Independentemente do perfil de Mu, o caso Saraiva vem despertando preocupação entre os minoritários. A Associação de Investidores no Mercado de Capitais (Amec) disse em nota ontem que “enxerga nos fatos em curso que envolvem a Saraiva uma grave ameaça à integridade das ferramentas legais que conferem à minoria a capacidade de monitorar e fiscalizar as companhias que captam recursos do público”. E acrescentou: “é crucial que tanto a CVM quanto o Judiciário estejam sensíveis a esta ameaça, e compreendam a importância de agir preventivamente, antes que seja imposto dano irreparável à minoria”.

Para o professor de direito societário do Ibmec e ex-procurador da CVM, José Eduardo Cavalcanti, caberá à CVM investigar o comportamento do investidor. Ele salienta que, como conselheiro, Mu pode pedir qualquer tipo de informação à empresa, pois uma de suas funções, como minoritário é justamente a de fiscalizá-la. Mas “ele não pode usar a informação confidencial para obter ganhos no mercado de capitais, pois isso configura crime”.

Cavalcanti também explica que qualquer investidor com mais de 5% das ações pode convocar uma assembleia, desde que tenha feito o pedido aos administradores da companhia e que estes não tenham dado resposta em até oito dias. O que o professor avalia ser passível de questionamento é a forma como a assembleia, depois suspensa pela Justiça, foi convocada:

— Houve uma inabilidade dele ou uma ação propositada de expor a companhia ao descrédito. Falar em insolvência pode causar problemas de imagem à empresa e acabar precipitando uma situação, como a própria insolvência.

A situação da Saraiva vinha causando preocupação no mercado.
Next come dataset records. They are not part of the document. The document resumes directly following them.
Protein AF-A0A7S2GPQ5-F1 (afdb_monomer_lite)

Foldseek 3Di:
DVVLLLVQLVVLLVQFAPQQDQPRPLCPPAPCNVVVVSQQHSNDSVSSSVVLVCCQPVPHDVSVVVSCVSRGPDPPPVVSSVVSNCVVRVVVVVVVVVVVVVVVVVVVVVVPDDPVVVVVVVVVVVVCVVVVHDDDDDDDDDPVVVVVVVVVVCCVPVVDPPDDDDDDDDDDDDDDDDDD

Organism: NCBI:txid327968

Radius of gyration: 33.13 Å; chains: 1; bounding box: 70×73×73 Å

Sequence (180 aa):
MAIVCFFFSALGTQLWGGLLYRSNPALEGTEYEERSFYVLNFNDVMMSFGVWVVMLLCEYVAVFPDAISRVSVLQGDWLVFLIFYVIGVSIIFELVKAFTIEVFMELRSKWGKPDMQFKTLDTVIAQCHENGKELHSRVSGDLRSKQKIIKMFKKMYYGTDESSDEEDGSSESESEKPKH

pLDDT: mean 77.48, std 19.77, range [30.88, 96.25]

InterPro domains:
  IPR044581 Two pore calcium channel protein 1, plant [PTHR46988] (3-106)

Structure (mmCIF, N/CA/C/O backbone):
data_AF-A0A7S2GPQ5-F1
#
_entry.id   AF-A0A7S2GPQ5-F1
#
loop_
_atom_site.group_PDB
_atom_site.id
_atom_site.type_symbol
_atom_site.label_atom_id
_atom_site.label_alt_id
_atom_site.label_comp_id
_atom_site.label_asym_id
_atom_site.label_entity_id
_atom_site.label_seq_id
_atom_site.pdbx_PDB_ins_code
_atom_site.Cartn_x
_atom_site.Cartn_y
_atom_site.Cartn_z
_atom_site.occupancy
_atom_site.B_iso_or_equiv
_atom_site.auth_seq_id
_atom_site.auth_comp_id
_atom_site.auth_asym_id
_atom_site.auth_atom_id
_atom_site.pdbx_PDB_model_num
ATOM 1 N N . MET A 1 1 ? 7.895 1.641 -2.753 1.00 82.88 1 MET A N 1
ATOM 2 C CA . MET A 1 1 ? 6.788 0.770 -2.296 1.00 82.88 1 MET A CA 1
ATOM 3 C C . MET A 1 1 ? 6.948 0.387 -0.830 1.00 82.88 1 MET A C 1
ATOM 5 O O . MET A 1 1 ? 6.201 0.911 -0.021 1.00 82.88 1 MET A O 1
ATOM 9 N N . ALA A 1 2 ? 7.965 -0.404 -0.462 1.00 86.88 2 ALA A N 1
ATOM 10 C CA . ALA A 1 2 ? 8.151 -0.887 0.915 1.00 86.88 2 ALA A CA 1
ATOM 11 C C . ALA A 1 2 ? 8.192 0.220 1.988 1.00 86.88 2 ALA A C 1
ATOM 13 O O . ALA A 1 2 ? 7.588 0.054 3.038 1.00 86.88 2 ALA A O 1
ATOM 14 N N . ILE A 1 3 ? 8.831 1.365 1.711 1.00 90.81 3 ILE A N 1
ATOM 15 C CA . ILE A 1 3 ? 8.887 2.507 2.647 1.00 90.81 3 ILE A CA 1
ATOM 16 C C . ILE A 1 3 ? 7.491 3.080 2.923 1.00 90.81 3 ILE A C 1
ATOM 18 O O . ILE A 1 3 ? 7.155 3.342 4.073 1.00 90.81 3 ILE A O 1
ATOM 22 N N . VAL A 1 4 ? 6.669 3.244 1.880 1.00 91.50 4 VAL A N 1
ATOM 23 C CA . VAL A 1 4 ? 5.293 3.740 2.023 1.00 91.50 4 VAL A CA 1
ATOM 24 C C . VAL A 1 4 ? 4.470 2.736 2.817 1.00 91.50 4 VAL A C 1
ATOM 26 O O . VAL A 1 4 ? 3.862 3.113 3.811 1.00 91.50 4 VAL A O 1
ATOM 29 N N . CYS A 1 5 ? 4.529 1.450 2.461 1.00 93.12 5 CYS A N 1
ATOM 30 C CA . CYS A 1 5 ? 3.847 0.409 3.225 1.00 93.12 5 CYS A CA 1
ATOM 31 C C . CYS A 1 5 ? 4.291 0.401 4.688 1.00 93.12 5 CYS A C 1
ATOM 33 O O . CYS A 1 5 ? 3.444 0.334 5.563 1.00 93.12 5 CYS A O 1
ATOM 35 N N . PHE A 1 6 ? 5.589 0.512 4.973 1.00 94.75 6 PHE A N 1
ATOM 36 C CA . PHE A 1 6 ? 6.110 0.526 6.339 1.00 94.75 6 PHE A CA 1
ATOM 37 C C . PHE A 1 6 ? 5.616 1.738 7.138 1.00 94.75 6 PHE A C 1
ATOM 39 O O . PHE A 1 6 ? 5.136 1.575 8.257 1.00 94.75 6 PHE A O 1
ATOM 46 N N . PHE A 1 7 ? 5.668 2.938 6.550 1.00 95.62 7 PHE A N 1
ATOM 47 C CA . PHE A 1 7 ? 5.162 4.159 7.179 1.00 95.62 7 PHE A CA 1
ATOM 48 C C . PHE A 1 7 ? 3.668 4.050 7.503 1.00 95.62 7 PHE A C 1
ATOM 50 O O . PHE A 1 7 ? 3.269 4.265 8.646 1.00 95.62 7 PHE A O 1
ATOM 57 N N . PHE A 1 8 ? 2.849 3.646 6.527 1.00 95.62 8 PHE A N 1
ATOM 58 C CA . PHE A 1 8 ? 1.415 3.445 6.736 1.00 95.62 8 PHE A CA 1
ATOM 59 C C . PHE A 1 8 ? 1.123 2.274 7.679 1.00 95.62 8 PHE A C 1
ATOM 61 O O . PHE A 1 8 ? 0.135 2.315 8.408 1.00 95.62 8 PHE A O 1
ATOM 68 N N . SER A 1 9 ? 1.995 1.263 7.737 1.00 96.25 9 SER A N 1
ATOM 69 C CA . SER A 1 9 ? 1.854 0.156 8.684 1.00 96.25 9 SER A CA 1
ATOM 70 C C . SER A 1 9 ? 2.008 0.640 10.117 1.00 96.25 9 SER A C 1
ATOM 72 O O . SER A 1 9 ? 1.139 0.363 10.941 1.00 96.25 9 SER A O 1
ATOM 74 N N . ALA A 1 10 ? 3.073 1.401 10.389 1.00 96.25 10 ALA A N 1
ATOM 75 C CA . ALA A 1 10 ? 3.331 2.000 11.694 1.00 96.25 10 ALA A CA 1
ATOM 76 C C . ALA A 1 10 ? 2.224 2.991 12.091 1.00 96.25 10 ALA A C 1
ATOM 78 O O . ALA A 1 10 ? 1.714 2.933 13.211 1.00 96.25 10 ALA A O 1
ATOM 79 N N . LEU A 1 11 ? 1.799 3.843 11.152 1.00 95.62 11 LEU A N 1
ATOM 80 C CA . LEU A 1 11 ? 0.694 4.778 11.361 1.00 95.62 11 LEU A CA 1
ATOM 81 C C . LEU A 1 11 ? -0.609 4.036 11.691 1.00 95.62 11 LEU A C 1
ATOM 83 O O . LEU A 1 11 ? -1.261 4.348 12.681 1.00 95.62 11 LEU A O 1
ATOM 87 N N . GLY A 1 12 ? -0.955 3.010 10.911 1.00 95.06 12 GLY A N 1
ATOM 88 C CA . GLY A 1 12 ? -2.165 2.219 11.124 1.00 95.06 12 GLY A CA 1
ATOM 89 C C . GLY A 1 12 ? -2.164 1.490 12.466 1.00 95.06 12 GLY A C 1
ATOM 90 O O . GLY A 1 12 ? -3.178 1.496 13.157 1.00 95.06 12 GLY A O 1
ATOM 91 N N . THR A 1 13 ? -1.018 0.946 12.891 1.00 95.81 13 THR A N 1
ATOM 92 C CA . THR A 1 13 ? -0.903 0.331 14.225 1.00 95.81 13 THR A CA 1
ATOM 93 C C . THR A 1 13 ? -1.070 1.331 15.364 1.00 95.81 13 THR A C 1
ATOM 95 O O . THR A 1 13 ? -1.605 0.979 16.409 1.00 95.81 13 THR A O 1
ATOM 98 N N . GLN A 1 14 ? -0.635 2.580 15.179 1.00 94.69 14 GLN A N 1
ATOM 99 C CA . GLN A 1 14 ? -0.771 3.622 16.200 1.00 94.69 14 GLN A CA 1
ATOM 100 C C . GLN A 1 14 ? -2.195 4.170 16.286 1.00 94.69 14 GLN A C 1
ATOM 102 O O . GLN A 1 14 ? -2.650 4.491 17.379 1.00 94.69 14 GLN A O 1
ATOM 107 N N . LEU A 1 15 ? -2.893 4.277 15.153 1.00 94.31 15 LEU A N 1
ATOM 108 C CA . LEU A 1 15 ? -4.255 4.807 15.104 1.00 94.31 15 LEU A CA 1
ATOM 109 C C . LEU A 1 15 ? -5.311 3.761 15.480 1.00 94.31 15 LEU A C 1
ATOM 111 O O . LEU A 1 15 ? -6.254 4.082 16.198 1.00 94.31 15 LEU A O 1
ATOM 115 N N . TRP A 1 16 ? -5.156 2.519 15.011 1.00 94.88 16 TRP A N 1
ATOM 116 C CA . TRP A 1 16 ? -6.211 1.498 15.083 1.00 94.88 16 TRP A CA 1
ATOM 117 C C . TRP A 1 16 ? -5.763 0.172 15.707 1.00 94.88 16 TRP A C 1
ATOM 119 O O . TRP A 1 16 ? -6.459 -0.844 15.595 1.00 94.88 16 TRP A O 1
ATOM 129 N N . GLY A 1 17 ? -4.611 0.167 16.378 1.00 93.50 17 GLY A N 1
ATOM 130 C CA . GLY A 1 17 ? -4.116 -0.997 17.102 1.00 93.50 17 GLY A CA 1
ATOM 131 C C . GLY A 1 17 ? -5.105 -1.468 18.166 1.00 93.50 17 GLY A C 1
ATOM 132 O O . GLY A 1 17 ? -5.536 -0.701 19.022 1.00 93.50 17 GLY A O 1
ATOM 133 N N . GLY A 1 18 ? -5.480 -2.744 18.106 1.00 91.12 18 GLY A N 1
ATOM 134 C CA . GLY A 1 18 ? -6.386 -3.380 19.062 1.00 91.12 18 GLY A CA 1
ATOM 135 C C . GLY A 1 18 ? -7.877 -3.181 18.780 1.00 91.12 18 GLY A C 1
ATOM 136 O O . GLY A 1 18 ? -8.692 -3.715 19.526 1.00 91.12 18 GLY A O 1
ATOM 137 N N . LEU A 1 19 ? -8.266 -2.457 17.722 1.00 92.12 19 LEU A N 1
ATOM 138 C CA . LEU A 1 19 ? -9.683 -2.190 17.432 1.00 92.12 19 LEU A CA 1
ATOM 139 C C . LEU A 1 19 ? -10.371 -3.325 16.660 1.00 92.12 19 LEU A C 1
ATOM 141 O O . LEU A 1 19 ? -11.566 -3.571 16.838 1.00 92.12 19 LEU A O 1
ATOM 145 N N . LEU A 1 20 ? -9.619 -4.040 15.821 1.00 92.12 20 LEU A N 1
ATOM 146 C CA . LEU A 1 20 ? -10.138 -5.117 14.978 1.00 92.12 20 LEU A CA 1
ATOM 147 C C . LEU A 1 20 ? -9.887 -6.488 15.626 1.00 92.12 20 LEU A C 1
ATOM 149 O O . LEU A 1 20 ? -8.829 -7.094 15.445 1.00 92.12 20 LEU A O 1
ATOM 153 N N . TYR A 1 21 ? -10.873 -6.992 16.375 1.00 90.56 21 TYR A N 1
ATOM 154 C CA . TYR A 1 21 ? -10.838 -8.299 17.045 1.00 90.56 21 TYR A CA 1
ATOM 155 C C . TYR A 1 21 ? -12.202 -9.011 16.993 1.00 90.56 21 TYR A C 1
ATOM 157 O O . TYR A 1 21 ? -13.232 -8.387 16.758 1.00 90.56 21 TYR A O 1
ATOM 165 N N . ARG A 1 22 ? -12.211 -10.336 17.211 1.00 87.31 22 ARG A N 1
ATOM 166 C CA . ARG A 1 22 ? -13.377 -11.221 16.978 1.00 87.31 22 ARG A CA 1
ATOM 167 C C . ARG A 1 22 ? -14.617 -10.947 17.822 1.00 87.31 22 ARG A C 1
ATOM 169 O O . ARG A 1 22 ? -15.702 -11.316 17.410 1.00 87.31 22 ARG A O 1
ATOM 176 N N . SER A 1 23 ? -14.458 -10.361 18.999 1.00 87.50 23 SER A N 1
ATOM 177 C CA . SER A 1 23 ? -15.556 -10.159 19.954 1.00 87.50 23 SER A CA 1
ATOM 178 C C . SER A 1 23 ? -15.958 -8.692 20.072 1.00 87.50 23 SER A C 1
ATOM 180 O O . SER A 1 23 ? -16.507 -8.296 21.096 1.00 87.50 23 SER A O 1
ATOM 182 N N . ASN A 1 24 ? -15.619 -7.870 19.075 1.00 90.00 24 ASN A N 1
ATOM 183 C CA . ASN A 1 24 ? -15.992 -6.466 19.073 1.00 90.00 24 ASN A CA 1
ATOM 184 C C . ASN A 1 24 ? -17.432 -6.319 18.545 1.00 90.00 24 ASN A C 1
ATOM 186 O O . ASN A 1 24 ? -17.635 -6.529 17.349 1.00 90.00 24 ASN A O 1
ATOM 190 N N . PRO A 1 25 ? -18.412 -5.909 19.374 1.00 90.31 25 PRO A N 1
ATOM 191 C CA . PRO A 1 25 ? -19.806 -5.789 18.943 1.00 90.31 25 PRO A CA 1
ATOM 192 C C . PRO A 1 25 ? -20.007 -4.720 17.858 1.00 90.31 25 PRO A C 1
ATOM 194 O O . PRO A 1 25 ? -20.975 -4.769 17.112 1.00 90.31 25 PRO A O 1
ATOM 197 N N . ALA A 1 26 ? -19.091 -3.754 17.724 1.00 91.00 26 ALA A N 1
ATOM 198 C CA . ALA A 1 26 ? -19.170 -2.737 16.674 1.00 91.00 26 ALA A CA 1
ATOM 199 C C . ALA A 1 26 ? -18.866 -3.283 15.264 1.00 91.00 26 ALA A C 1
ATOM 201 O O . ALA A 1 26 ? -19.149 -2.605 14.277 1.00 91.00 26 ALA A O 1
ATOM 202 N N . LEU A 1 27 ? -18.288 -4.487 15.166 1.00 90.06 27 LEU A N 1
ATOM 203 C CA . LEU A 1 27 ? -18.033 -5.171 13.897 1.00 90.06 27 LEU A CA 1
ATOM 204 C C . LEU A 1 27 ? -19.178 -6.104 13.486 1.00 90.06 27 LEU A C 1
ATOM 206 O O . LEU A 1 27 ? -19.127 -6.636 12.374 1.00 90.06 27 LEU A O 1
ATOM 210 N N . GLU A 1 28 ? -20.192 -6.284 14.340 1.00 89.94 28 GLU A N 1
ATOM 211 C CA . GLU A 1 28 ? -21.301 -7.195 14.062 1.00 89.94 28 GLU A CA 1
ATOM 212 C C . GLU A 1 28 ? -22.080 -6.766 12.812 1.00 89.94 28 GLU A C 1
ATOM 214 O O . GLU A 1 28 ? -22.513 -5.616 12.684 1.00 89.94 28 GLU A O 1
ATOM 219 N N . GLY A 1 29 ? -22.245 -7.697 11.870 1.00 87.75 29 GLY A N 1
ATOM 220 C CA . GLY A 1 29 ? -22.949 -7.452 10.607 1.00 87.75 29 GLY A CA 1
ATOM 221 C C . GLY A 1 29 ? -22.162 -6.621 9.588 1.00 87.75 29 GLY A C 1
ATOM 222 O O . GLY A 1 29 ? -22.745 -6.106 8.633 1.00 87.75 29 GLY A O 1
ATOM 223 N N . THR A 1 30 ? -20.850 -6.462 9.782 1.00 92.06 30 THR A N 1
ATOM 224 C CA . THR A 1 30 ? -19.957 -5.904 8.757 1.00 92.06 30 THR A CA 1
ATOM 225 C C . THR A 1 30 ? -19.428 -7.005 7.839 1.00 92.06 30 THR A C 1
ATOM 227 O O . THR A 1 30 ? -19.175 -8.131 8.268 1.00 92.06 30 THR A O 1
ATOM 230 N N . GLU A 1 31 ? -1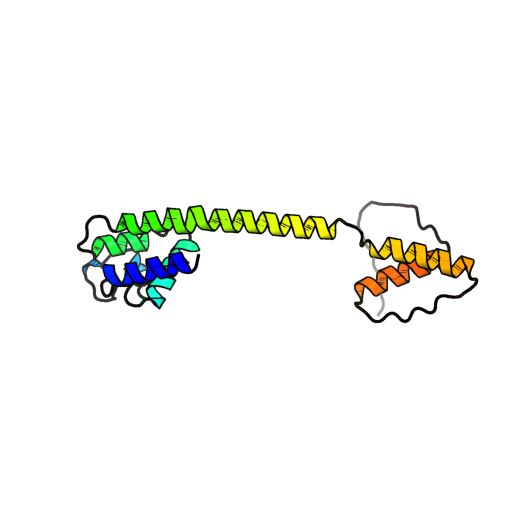9.142 -6.662 6.581 1.00 92.31 31 GLU A N 1
ATOM 231 C CA . GLU A 1 31 ? -18.532 -7.592 5.616 1.00 92.31 31 GLU A CA 1
ATOM 232 C C . GLU A 1 31 ? -17.160 -8.119 6.095 1.00 92.31 31 GLU A C 1
ATOM 234 O O . GLU A 1 31 ? -16.710 -9.198 5.702 1.00 92.31 31 GLU A O 1
ATOM 239 N N . TYR A 1 32 ? -16.495 -7.373 6.985 1.00 93.25 32 TYR A N 1
ATOM 240 C CA . TYR A 1 32 ? -15.246 -7.776 7.627 1.00 93.25 32 TYR A CA 1
ATOM 241 C C . TYR A 1 32 ? -15.422 -8.996 8.545 1.00 93.25 32 TYR A C 1
ATOM 243 O O . TYR A 1 32 ? -14.597 -9.916 8.508 1.00 93.25 32 TYR A O 1
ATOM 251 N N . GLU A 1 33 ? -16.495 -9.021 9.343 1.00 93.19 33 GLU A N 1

Em 2014 e nos primeiros nove meses de 2015, a compahhia teve prejuízo. Com a venda da editora Saraiva para o grupo Abril, anunciada em junho, a empresa acabou fechando o quartro trimestre do ano passado no azul, encerrando o ano com lucro líquido de R$ 239 milhões. No primeiro trimestre de 2016, o lucro foi de menos de R$ 300 mil e a dívida continuava alta: em R$ 572 milhões.